**Exercise goal:**
Range to output from the entries below: the line containing "ATOM 1 N N ." through the line containing "ATOM 51 C CA". Set it down exactly, ends included, nothing else.

**Stored items from a collection:**
▬▬▬▬▬▬

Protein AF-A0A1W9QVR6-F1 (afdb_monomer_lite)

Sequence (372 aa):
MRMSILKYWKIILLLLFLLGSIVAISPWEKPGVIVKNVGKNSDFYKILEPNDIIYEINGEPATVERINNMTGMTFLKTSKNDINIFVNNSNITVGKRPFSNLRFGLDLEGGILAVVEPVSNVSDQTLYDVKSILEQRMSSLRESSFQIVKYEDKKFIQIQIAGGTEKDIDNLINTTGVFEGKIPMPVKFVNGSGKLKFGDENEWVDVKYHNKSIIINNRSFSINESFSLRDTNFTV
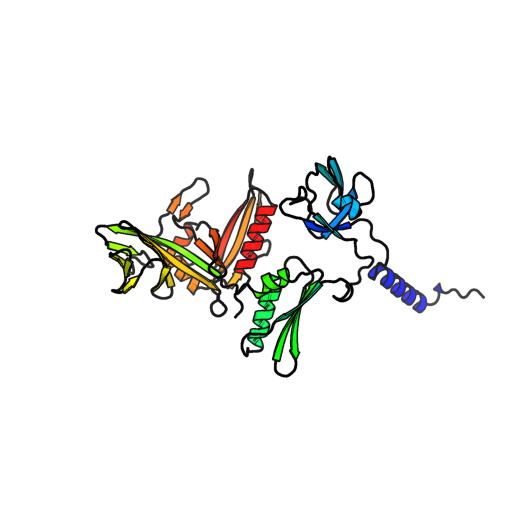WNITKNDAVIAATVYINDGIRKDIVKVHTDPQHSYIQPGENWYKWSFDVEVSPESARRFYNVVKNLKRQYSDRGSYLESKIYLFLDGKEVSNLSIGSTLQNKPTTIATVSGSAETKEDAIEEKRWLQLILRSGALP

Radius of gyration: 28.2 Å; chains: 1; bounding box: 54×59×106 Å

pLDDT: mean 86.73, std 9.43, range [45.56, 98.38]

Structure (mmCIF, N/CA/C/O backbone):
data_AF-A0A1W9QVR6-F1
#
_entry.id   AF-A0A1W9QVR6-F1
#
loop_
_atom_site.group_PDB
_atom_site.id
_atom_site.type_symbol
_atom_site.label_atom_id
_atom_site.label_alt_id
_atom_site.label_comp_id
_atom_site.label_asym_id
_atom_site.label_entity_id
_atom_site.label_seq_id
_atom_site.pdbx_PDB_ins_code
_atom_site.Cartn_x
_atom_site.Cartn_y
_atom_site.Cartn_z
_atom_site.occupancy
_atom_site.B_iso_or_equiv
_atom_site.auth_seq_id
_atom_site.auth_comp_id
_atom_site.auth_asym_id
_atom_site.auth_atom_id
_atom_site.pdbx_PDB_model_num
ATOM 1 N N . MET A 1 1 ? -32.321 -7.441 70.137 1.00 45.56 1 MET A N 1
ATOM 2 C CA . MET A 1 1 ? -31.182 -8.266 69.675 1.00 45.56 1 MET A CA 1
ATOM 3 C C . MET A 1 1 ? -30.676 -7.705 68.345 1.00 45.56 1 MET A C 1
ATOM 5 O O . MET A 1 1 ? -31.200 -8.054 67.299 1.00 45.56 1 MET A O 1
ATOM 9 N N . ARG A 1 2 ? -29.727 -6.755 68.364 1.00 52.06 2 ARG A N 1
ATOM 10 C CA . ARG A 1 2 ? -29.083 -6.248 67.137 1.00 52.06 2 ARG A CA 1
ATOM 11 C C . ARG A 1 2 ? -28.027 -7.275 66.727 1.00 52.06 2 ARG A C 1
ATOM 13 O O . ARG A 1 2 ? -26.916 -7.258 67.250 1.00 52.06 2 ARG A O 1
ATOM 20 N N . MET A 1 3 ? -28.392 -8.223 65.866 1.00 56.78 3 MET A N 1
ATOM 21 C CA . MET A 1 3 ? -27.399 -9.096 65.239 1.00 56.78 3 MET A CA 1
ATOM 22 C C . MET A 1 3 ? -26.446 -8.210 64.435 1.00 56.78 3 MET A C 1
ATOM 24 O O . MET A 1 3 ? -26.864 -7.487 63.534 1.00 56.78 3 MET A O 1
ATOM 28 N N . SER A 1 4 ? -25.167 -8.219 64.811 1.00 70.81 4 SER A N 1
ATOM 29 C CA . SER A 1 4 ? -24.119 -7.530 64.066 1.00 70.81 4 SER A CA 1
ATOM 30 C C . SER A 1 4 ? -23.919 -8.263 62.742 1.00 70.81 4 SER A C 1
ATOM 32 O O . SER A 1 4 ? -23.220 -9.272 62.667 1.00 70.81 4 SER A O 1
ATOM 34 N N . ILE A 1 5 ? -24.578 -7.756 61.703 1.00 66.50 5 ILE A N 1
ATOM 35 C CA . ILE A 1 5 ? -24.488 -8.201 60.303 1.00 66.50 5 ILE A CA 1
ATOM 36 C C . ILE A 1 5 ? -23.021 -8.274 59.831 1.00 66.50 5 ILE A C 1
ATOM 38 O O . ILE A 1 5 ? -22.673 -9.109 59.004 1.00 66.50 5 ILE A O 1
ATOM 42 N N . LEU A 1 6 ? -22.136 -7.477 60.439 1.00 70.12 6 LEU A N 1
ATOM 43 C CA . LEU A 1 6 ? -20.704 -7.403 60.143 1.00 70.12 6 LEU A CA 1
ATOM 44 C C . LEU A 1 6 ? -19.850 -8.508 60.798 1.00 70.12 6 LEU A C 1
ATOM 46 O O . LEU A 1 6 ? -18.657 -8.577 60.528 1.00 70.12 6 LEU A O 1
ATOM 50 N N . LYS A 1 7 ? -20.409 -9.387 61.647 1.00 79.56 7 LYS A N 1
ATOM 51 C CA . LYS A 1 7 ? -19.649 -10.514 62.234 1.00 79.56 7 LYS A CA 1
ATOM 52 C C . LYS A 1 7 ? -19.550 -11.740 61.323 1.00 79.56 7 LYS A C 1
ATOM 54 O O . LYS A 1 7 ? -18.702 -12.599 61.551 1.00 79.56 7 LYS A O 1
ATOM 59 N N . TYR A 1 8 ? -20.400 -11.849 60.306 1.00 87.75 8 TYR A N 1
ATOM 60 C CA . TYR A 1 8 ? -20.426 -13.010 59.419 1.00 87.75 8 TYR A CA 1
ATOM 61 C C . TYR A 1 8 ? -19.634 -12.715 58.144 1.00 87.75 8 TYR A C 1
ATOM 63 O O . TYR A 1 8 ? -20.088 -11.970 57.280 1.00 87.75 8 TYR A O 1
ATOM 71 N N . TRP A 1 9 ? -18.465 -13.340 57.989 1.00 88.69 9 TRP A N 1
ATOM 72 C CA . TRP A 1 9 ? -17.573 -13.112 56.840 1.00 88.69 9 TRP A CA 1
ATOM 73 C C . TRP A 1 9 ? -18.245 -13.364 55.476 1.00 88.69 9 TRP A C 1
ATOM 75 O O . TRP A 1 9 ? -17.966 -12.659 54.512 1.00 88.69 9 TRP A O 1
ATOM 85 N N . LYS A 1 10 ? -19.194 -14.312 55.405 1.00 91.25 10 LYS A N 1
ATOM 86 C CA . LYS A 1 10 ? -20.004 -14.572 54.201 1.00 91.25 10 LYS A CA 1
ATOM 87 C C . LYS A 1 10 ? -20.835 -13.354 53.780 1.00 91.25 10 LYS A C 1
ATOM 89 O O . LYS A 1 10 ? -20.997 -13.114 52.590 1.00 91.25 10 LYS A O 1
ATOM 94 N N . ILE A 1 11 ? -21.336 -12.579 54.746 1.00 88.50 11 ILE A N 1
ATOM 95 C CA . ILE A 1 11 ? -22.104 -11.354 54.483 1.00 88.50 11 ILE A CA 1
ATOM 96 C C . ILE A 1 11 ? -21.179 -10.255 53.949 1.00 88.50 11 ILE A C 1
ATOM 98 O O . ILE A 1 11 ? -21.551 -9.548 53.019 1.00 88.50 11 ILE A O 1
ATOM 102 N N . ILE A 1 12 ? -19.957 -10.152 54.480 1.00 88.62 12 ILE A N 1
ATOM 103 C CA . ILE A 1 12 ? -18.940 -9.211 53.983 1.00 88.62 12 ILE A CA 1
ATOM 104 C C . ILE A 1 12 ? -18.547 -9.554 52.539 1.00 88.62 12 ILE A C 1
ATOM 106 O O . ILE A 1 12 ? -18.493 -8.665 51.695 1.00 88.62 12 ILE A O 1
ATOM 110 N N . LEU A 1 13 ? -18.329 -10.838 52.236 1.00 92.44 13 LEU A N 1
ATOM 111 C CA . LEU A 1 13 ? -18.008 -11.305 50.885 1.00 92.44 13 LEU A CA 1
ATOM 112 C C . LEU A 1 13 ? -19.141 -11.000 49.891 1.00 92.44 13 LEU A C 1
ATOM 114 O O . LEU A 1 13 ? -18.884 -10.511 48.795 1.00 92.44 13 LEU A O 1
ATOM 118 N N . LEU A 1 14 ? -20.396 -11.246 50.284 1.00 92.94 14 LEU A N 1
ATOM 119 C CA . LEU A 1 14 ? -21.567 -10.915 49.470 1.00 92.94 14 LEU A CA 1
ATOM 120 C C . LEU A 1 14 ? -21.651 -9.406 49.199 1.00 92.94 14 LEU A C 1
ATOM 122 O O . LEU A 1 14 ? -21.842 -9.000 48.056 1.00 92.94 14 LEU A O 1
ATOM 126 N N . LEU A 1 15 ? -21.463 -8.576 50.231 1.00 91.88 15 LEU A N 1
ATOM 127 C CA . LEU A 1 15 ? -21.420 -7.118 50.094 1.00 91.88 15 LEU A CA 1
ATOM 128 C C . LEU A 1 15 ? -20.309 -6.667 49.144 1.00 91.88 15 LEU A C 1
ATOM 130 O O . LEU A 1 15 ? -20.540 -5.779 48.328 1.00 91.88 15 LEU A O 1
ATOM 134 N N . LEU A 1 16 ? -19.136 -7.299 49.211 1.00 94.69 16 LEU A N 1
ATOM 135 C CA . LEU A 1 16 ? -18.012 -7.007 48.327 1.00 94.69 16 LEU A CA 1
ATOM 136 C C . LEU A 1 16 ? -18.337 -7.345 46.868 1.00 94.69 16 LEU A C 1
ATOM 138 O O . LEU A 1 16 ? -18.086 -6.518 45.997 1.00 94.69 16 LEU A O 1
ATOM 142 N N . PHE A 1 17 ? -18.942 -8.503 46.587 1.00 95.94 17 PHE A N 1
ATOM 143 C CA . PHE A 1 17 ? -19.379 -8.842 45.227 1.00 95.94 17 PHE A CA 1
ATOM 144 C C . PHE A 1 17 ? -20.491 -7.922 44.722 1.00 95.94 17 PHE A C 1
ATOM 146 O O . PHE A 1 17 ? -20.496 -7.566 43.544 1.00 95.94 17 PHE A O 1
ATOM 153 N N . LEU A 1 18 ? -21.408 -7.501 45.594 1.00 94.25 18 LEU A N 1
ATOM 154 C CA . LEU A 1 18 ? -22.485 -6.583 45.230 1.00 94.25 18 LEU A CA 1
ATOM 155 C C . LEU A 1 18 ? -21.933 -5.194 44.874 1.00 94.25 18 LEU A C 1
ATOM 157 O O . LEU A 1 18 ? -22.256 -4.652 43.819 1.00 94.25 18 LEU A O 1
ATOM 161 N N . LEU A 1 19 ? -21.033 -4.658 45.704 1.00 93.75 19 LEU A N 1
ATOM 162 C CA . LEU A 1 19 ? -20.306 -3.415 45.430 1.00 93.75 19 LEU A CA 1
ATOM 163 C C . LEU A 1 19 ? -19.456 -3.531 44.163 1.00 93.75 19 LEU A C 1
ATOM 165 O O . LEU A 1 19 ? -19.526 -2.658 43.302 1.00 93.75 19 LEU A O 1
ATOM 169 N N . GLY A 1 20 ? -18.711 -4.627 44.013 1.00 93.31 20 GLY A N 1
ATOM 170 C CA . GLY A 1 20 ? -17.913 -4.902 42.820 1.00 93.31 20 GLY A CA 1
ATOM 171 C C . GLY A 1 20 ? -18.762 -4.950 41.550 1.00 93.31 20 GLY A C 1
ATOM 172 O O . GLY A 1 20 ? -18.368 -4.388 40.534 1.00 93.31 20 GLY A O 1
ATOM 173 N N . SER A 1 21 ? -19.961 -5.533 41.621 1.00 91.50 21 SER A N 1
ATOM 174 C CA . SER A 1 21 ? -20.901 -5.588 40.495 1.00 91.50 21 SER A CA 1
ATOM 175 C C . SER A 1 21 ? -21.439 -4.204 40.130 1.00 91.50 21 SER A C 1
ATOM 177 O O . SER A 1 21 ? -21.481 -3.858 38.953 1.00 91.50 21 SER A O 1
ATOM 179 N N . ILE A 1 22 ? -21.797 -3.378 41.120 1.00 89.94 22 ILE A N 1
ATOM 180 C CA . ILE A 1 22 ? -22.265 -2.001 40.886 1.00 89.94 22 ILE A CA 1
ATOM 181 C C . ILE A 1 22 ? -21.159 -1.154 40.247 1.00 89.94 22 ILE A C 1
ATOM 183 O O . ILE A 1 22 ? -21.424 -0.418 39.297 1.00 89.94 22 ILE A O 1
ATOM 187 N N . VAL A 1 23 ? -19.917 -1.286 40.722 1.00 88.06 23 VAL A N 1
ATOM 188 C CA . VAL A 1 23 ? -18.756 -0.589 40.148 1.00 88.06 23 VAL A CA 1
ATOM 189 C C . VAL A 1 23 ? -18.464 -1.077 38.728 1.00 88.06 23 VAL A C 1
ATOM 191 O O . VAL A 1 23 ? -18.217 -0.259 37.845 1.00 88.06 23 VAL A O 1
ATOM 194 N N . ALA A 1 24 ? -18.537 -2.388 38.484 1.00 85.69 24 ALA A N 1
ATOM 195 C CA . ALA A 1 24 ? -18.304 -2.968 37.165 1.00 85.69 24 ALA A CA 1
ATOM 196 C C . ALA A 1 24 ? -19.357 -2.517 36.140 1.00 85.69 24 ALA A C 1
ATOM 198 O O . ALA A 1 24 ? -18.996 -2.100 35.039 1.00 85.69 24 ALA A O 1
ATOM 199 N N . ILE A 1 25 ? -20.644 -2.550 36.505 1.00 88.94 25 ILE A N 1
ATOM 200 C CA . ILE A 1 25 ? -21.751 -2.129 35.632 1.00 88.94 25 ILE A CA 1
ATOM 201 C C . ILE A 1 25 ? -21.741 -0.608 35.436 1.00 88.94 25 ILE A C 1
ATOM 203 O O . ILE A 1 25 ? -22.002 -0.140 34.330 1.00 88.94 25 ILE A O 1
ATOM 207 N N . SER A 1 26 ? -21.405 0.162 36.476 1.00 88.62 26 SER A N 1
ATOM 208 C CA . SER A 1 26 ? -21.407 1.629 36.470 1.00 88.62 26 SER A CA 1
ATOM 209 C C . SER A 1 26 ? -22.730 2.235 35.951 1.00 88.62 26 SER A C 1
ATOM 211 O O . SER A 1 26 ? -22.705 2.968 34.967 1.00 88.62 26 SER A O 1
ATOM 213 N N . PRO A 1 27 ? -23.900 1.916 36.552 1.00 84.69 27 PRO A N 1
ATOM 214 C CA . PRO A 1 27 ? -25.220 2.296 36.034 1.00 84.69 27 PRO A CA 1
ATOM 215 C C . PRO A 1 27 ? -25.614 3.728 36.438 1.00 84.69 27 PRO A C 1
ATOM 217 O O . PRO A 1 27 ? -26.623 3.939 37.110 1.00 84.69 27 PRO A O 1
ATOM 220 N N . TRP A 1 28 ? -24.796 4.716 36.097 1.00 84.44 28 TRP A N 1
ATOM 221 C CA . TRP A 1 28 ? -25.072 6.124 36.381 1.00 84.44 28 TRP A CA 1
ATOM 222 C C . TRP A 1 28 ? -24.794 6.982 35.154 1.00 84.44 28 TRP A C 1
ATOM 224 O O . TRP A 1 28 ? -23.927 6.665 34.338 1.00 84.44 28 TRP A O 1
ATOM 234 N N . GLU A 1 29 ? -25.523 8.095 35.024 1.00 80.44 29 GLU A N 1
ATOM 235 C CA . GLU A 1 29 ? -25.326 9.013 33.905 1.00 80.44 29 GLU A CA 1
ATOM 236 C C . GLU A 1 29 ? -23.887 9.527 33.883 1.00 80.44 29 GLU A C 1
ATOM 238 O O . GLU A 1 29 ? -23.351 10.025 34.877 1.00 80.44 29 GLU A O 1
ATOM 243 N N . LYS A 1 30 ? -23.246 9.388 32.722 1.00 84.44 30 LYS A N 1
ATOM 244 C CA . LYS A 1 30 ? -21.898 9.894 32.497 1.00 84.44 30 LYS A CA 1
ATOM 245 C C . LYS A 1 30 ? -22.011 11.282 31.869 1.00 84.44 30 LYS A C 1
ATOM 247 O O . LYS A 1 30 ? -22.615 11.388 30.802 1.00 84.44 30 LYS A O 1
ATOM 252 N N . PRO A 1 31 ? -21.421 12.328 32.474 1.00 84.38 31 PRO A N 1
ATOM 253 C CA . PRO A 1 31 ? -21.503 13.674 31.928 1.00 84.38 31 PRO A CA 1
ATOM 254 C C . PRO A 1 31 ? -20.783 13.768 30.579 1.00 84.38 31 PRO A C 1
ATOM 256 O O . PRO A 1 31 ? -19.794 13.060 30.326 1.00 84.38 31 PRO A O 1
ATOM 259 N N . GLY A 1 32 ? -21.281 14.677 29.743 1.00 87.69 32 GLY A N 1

▬▬▬▬▬▬

**Output:**
ATOM 1 N N . MET A 1 1 ? -32.321 -7.441 70.137 1.00 45.56 1 MET A N 1
ATOM 2 C CA . MET A 1 1 ? -31.182 -8.266 69.675 1.00 45.56 1 MET A CA 1
ATOM 3 C C . MET A 1 1 ? -30.676 -7.705 68.345 1.00 45.56 1 MET A C 1
ATOM 5 O O . MET A 1 1 ? -31.200 -8.054 67.299 1.00 45.56 1 MET A O 1
ATOM 9 N N . ARG A 1 2 ? -29.727 -6.755 68.364 1.00 52.06 2 ARG A N 1
ATOM 10 C CA . ARG A 1 2 ? -29.083 -6.248 67.137 1.00 52.06 2 ARG A CA 1
ATOM 11 C C . ARG A 1 2 ? -28.027 -7.275 66.727 1.00 52.06 2 ARG A C 1
ATOM 13 O O . ARG A 1 2 ? -26.916 -7.258 67.250 1.00 52.06 2 ARG A O 1
ATOM 20 N N . MET A 1 3 ? -28.392 -8.223 65.866 1.00 56.78 3 MET A N 1
ATOM 21 C CA . MET A 1 3 ? -27.399 -9.096 65.239 1.00 56.78 3 MET A CA 1
ATOM 22 C C . MET A 1 3 ? -26.446 -8.210 64.435 1.00 56.78 3 MET A C 1
ATOM 24 O O . MET A 1 3 ? -26.864 -7.487 63.534 1.00 56.78 3 MET A O 1
ATOM 28 N N . SER A 1 4 ? -25.167 -8.219 64.811 1.00 70.81 4 SER A N 1
ATOM 29 C CA . SER A 1 4 ? -24.119 -7.530 64.066 1.00 70.81 4 SER A CA 1
ATOM 30 C C . SER A 1 4 ? -23.919 -8.263 62.742 1.00 70.81 4 SER A C 1
ATOM 32 O O . SER A 1 4 ? -23.220 -9.272 62.667 1.00 70.81 4 SER A O 1
ATOM 34 N N . ILE A 1 5 ? -24.578 -7.756 61.703 1.00 66.50 5 ILE A N 1
ATOM 35 C CA . ILE A 1 5 ? -24.488 -8.201 60.303 1.00 66.50 5 ILE A CA 1
ATOM 36 C C . ILE A 1 5 ? -23.021 -8.274 59.831 1.00 66.50 5 ILE A C 1
ATOM 38 O O . ILE A 1 5 ? -22.673 -9.109 59.004 1.00 66.50 5 ILE A O 1
ATOM 42 N N . LEU A 1 6 ? -22.136 -7.477 60.439 1.00 70.12 6 LEU A N 1
ATOM 43 C CA . LEU A 1 6 ? -20.704 -7.403 60.143 1.00 70.12 6 LEU A CA 1
ATOM 44 C C . LEU A 1 6 ? -19.850 -8.508 60.798 1.00 70.12 6 LEU A C 1
ATOM 46 O O . LEU A 1 6 ? -18.657 -8.577 60.528 1.00 70.12 6 LEU A O 1
ATOM 50 N N . LYS A 1 7 ? -20.409 -9.387 61.647 1.00 79.56 7 LYS A N 1
ATOM 51 C CA . LYS A 1 7 ? -19.649 -10.514 62.234 1.00 79.56 7 LYS A CA 1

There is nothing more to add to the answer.